Syarat dan Cara Membuat Nomor Wajib Pajak (NPWP)

Istilah Nomor Pokok Wajib Pajak atau NPWP mungkin sudah tidak asing ditelinga anda semua. NPWP merupakan nomor yang diberikan pada Wajib Pajak baik itu orang perorangan atau badan usaha sebagai sebuah sarana yang digunakan untuk identitas dalam administrasi bidang perpajakan dimana NPWP ini nantinya akan digunakan sebagai sebuah tanda pengenal dan juga identitas dari Wajib Pajak yang bersangkutan dalam hal melaksanakan hak dan juga kewajibannya di bidang perpajakan.

NPWP tentu saja wajib dipunyai oleh WNI dan selalu digunakan saat melakukan sejumlah kegiatan yang berkaitan dengan pelayanan umum seperti halnya pengajuan kreidt, membuat paspor, dan lain sebagainya.

Pada artikel kali ini, kami akan sedikit memberikan ulasan kepada anda tentang NPWP pribadi yang dikhususkan bagi orang perorangan. Kartu NPWP Pribadi ini tidak ubahnya mirip dengan E-KTP yang pada dasarnya wajib dipunyai oleh WNI dengan syarat syarat tertentu. jika seseorang mempunyai Kartu NPWP, maka ia sudah dianggap dan resmi menjadi Wajib Pajak.

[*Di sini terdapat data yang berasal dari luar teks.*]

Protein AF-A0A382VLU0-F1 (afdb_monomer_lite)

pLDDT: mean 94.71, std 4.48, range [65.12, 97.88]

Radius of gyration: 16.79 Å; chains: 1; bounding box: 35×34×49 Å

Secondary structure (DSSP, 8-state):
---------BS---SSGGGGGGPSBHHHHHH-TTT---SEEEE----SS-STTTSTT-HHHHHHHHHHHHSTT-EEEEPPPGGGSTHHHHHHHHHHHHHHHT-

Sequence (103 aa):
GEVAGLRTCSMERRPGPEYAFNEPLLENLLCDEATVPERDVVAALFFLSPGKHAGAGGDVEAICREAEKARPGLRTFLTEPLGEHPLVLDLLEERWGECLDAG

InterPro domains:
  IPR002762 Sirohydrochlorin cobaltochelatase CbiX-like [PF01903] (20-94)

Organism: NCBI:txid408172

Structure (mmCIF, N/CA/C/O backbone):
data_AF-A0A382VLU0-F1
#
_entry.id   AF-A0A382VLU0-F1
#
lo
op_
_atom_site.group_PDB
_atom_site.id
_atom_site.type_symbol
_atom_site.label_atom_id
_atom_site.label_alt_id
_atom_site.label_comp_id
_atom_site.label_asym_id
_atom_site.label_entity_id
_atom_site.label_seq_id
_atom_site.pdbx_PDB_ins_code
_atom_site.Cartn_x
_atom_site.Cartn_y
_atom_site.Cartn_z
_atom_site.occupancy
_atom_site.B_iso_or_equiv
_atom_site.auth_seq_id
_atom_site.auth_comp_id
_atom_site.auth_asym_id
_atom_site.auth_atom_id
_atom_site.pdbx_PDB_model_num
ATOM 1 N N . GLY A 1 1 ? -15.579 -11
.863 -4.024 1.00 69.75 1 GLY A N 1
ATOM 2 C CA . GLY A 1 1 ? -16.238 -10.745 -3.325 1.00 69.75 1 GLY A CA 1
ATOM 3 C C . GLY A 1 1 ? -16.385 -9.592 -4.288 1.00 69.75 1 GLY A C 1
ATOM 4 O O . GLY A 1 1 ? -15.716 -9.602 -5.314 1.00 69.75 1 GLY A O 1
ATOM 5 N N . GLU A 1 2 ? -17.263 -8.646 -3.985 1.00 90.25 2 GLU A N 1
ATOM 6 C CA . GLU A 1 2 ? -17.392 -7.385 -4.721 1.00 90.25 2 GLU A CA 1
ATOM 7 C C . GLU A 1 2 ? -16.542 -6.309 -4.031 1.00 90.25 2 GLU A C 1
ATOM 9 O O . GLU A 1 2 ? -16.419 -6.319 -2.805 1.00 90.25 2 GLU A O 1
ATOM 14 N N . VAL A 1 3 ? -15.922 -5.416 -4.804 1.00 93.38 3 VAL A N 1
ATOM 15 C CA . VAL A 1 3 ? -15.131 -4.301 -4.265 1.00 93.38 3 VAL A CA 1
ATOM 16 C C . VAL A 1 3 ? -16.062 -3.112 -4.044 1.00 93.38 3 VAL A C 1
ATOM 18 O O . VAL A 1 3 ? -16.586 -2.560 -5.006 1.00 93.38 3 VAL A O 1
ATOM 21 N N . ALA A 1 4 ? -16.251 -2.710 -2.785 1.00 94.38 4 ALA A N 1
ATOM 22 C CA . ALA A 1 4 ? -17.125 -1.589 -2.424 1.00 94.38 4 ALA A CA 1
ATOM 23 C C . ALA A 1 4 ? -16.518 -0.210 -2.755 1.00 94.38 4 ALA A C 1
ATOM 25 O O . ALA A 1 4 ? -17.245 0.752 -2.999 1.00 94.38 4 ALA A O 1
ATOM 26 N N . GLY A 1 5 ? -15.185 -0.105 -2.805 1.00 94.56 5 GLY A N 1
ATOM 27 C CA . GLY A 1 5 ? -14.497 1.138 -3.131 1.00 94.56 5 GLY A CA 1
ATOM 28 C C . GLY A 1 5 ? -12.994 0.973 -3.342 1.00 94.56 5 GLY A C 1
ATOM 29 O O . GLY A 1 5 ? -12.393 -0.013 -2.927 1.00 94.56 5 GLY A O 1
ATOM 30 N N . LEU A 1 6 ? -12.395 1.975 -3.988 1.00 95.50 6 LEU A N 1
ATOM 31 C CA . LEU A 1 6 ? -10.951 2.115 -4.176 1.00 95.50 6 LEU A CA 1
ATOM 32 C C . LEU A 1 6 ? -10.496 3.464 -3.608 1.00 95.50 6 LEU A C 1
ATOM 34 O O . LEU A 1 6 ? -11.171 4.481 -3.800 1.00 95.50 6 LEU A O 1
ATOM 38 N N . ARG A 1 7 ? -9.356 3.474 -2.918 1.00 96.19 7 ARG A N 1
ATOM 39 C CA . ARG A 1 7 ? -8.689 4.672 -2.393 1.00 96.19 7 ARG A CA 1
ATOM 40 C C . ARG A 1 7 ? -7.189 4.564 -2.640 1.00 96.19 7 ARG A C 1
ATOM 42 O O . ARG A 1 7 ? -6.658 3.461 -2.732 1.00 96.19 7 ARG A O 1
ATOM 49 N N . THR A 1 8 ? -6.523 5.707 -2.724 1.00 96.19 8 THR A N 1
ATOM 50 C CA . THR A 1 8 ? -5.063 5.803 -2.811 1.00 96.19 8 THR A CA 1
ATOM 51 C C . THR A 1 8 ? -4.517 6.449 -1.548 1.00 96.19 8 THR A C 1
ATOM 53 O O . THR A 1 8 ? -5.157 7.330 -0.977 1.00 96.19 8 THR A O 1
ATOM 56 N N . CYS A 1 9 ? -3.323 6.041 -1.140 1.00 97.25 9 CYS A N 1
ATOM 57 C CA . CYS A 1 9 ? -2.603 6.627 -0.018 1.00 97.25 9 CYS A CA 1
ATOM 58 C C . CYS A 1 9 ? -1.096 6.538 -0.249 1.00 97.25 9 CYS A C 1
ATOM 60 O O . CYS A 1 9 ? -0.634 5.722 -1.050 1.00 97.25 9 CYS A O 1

Bagi seseorang yang sudah memenuhi syarat untuk menjadi Wajib Pajak namun tidak segera mendaftarkan diri guna memperoleh NPWP, maka dapat dikenakan sanksi sebagaimana aturannya telah tercantum dalam peraturan perundangan-undangan yang berlaku dalam bidang urusan perpajakan ini.

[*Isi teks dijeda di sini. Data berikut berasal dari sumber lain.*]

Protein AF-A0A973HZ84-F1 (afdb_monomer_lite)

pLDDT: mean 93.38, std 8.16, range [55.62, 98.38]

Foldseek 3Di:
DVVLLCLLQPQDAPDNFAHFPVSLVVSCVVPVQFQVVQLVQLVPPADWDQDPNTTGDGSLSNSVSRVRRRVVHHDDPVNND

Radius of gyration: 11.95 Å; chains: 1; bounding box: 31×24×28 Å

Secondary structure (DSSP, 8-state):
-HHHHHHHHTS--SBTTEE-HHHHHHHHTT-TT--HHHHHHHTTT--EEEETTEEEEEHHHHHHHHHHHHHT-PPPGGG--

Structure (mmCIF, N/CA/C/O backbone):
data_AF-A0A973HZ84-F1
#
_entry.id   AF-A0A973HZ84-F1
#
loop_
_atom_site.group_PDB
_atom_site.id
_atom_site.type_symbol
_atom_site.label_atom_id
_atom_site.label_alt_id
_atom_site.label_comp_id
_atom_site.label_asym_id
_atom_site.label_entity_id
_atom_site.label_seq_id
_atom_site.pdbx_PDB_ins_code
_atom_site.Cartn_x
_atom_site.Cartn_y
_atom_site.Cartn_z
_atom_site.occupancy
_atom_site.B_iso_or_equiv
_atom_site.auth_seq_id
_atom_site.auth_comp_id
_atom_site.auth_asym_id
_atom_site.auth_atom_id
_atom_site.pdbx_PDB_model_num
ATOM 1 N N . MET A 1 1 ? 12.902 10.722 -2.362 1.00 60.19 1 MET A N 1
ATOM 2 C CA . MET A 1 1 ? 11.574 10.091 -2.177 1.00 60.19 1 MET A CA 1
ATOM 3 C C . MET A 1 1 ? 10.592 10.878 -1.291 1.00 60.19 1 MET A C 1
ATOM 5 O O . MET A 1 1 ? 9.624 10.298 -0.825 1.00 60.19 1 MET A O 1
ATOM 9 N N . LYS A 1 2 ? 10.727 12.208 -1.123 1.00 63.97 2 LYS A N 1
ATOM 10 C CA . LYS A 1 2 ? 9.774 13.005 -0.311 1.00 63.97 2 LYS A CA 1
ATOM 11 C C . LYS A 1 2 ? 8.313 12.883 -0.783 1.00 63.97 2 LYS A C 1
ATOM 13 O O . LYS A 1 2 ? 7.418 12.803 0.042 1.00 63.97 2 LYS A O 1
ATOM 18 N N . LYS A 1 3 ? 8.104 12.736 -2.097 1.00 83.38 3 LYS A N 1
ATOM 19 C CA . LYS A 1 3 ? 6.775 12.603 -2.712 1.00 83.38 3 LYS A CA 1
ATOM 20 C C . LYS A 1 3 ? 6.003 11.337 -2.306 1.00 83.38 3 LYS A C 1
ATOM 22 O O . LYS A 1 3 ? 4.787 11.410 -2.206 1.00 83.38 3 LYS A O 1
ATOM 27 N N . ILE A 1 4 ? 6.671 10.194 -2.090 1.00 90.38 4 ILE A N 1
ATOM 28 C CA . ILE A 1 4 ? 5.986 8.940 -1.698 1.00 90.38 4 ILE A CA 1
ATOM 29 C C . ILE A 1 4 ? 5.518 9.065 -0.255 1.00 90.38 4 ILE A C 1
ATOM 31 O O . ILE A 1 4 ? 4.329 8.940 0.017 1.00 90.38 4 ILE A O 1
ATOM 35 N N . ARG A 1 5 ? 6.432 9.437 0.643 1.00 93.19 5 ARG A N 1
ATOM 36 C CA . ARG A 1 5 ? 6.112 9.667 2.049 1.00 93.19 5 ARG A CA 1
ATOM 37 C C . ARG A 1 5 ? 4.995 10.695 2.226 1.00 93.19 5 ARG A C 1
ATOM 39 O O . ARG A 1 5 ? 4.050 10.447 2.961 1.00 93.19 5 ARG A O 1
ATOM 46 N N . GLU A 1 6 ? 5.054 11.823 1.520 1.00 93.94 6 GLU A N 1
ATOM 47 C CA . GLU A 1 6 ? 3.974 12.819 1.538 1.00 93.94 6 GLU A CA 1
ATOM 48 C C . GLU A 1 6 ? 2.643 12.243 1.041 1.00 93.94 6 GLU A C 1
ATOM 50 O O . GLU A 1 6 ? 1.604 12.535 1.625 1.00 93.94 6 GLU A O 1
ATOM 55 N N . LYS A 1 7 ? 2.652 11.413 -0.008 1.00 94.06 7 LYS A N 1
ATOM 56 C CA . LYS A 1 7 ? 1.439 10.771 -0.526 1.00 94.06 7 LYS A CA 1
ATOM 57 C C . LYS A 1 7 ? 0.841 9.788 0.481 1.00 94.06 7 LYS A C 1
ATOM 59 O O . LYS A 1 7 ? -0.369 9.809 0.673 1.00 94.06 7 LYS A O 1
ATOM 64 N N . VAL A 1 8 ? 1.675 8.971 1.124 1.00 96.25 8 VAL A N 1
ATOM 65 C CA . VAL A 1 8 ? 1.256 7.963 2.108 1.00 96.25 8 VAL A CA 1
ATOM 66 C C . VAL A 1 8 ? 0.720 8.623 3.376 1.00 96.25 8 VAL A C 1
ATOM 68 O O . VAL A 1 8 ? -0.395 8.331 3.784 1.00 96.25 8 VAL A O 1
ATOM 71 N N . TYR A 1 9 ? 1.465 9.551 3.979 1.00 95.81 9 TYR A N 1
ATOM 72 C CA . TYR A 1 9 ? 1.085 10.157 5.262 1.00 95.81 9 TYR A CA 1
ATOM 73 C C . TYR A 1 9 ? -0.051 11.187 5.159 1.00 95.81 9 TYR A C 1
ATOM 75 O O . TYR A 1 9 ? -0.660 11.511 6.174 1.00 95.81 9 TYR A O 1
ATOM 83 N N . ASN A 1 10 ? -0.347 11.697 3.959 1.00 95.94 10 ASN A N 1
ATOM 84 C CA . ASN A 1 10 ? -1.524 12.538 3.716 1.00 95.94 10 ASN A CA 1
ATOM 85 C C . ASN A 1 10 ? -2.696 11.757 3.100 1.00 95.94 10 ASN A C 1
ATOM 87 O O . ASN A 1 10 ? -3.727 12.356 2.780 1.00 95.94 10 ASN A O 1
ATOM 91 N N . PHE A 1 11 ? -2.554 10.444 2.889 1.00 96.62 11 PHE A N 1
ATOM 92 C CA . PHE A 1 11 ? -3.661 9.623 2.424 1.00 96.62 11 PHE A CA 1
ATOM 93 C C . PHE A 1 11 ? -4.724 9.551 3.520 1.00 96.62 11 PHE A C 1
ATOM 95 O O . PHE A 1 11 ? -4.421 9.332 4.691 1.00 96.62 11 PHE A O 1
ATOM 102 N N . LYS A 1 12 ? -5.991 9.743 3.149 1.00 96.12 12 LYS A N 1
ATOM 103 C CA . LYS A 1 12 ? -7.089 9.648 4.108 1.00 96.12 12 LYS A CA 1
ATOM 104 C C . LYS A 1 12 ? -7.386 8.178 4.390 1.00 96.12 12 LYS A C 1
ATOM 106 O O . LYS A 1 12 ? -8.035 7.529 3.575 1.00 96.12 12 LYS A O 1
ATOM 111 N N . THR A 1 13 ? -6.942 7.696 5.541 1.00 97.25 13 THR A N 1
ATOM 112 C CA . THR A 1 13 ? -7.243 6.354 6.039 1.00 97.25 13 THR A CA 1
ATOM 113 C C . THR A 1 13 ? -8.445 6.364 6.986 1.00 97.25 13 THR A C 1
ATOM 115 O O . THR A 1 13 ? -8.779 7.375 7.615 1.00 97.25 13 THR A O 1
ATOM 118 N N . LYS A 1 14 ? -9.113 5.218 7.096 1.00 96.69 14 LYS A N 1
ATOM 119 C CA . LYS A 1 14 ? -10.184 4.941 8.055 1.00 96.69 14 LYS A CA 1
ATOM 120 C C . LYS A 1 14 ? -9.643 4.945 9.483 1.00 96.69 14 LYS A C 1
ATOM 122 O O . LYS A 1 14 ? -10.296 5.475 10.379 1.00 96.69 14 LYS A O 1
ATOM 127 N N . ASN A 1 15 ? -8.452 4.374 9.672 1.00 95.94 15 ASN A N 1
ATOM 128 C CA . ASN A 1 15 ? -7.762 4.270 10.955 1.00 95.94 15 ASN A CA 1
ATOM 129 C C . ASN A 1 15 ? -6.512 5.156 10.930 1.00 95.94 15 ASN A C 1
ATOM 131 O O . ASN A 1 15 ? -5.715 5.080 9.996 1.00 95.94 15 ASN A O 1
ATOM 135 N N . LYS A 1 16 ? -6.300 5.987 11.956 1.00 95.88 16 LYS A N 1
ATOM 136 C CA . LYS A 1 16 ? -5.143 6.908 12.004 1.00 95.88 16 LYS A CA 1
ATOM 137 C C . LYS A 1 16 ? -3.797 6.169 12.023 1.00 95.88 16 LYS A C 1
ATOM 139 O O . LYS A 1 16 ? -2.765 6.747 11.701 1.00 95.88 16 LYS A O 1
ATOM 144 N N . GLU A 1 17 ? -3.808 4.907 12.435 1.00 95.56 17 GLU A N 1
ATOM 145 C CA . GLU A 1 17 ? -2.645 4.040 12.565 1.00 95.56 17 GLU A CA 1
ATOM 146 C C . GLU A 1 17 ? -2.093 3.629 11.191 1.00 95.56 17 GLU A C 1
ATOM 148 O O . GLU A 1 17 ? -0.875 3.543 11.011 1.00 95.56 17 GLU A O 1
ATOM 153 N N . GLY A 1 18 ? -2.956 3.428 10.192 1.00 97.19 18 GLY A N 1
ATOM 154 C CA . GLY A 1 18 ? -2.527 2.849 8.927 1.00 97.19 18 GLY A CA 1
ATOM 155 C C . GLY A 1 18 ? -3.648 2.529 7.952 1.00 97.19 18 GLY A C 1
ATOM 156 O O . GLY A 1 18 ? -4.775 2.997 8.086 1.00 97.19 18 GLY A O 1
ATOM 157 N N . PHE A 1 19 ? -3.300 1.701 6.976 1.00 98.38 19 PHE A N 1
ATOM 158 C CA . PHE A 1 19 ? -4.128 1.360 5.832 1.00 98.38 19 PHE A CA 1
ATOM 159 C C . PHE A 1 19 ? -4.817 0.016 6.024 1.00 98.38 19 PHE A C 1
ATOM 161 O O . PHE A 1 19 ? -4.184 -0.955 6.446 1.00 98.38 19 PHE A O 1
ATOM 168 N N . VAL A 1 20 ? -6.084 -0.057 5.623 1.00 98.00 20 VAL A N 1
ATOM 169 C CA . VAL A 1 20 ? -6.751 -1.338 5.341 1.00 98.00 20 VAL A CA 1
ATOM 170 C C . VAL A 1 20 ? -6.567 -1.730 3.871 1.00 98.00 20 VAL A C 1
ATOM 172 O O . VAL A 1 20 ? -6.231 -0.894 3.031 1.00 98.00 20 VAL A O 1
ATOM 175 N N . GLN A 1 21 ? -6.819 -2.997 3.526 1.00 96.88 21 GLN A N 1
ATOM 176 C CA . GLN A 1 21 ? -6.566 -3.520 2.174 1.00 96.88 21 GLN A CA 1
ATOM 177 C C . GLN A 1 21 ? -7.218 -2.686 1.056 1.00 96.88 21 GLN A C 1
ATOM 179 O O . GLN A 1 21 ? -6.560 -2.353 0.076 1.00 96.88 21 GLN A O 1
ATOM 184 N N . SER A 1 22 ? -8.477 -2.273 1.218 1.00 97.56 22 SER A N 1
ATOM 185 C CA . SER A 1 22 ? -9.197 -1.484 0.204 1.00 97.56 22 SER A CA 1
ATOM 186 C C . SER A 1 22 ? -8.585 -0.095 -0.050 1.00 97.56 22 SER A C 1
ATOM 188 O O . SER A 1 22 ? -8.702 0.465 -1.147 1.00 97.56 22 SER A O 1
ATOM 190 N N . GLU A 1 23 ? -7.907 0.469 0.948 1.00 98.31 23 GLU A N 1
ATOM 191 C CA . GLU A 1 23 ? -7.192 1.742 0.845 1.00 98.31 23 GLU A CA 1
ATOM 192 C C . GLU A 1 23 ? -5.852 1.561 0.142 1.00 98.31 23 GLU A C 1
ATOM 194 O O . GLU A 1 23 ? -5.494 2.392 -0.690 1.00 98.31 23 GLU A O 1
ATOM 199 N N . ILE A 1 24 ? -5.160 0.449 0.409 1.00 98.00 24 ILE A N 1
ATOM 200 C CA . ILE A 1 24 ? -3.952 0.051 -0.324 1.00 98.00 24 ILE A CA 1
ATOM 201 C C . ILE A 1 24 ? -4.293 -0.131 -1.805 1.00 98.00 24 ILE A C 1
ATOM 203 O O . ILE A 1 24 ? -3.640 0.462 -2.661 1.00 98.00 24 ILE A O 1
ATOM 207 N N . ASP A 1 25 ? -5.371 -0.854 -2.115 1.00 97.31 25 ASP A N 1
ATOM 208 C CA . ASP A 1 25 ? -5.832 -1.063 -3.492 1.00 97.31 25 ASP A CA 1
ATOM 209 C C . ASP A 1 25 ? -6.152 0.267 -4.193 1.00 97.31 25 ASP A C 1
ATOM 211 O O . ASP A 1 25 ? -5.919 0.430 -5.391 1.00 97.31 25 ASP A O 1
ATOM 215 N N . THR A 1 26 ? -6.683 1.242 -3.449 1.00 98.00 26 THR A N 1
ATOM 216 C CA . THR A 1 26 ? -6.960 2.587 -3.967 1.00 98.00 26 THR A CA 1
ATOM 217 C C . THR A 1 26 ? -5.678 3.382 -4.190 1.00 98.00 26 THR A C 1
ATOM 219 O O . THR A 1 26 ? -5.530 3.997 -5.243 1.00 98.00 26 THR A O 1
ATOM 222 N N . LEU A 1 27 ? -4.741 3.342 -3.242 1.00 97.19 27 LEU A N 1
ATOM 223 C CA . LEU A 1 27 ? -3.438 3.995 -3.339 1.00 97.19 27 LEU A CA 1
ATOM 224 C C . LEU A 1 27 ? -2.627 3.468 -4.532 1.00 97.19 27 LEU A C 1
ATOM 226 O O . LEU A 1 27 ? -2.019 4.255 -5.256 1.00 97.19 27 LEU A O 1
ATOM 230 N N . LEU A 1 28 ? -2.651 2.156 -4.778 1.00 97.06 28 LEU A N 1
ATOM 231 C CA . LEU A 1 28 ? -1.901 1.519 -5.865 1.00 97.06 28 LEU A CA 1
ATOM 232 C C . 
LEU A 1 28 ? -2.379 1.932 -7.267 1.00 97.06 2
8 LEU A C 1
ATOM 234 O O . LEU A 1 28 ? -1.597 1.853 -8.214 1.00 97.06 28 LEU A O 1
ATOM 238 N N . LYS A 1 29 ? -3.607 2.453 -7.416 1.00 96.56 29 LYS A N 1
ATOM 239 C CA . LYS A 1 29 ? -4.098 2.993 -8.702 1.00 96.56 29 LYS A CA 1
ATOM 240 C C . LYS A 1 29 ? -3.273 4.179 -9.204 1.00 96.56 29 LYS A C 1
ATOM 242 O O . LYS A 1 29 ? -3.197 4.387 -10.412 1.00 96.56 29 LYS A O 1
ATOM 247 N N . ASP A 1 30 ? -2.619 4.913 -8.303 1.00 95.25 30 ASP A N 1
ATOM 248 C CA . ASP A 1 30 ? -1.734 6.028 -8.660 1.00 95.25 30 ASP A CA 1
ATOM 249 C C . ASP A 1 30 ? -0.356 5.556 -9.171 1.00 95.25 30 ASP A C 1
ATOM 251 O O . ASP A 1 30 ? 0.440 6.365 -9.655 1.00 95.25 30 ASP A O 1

SYARAT MEMBUAT NPWP PRIBADI

Bagi orang perorangan, baik itu yang sudah ataupun belum berkeluarga, wajib mempunyai NPWP.  Kecuali bagi wanita kawin yang tidak mengadakan perjanjian berpisah harta dan berpisah penghasilan dengan si suami, maka tidak wajib mempunyai NPWP.

Di Indonesia batas PTKP untuk orang perseorangan adalah Rp 15.840.000 per tahun atau RP 1.320.000 per bulan. Jika penghasilan anda sudah melebihi batas tersebut, maka anda sudah diwajibkan untuk mendaftar diri memperoleh NPWP. Adapun dokumen yang harus disiapkan saat membuat NPWP pribadi diantaranya adalah :

  1. WP Pribadi tidak menjalankan sebuah usaha atau pekerjaannya bebas profesional
    1. Fotokopi E-KTP
    2. Fotokopi Paspor, Kitas, Kitap (bagi WNA)
  2. WP Pribadi menjalankan usaha ataupun pekerjaan bebas yang profesional
    1. Fotokopi E-KTP
    2. Fotokopi Paspor, Kitas Kitap (Bagi WNA)
    3. Fotokopi dokumen yang berkaitan dengan izin usaha yang resmi dan diterbitkan oleh pihak yang berwenang
    4. Surat pernyataan bahwa WP benar telah dan sedang menjalankan usaha ataupun mempunyai pekerjaan yang bebas ditandatangani diatas materai 6000
  3. WP Pribadi seorang wanita kawin yang menginginkan hak dan kewajiban di bidang pajaknya terpisah dari suami
    1. Fotokopi Kartu NPWP dari Suami
    2. Fotokopi KK atau Kartu Keluarga
    3. Fotokopi surat perjanjian pisah penghasilan dan/atau pisah harta, bisa juga surat pernyataan yang menghendaki adanya pemisahan kewajiban dan hak dalam bidang perpajakan

PROSEDUR MEMBUAT NPWP PRIBADI

Membuat NPWP Pribadi dapat anda lakukan dengan online ataupun offline. Jika online, maka cara yang anda lakukan adalah mengunjungi situs e-registration DJP melalui laman www.pajak.go.id atau langsung saja paste alamat ini di browser anda ereg.pajak.go.id/login.

Setelah itu klik bagian daftar dan isikan data pribadi anda. Aktivasi akun anda melalui pesan yang masuk ke dalam email kemudian lengkapi form pendaftaran yang diminta. Setelah itu anda diminta untuk menandatangani form registrasi WP dan melengkapi dokumen.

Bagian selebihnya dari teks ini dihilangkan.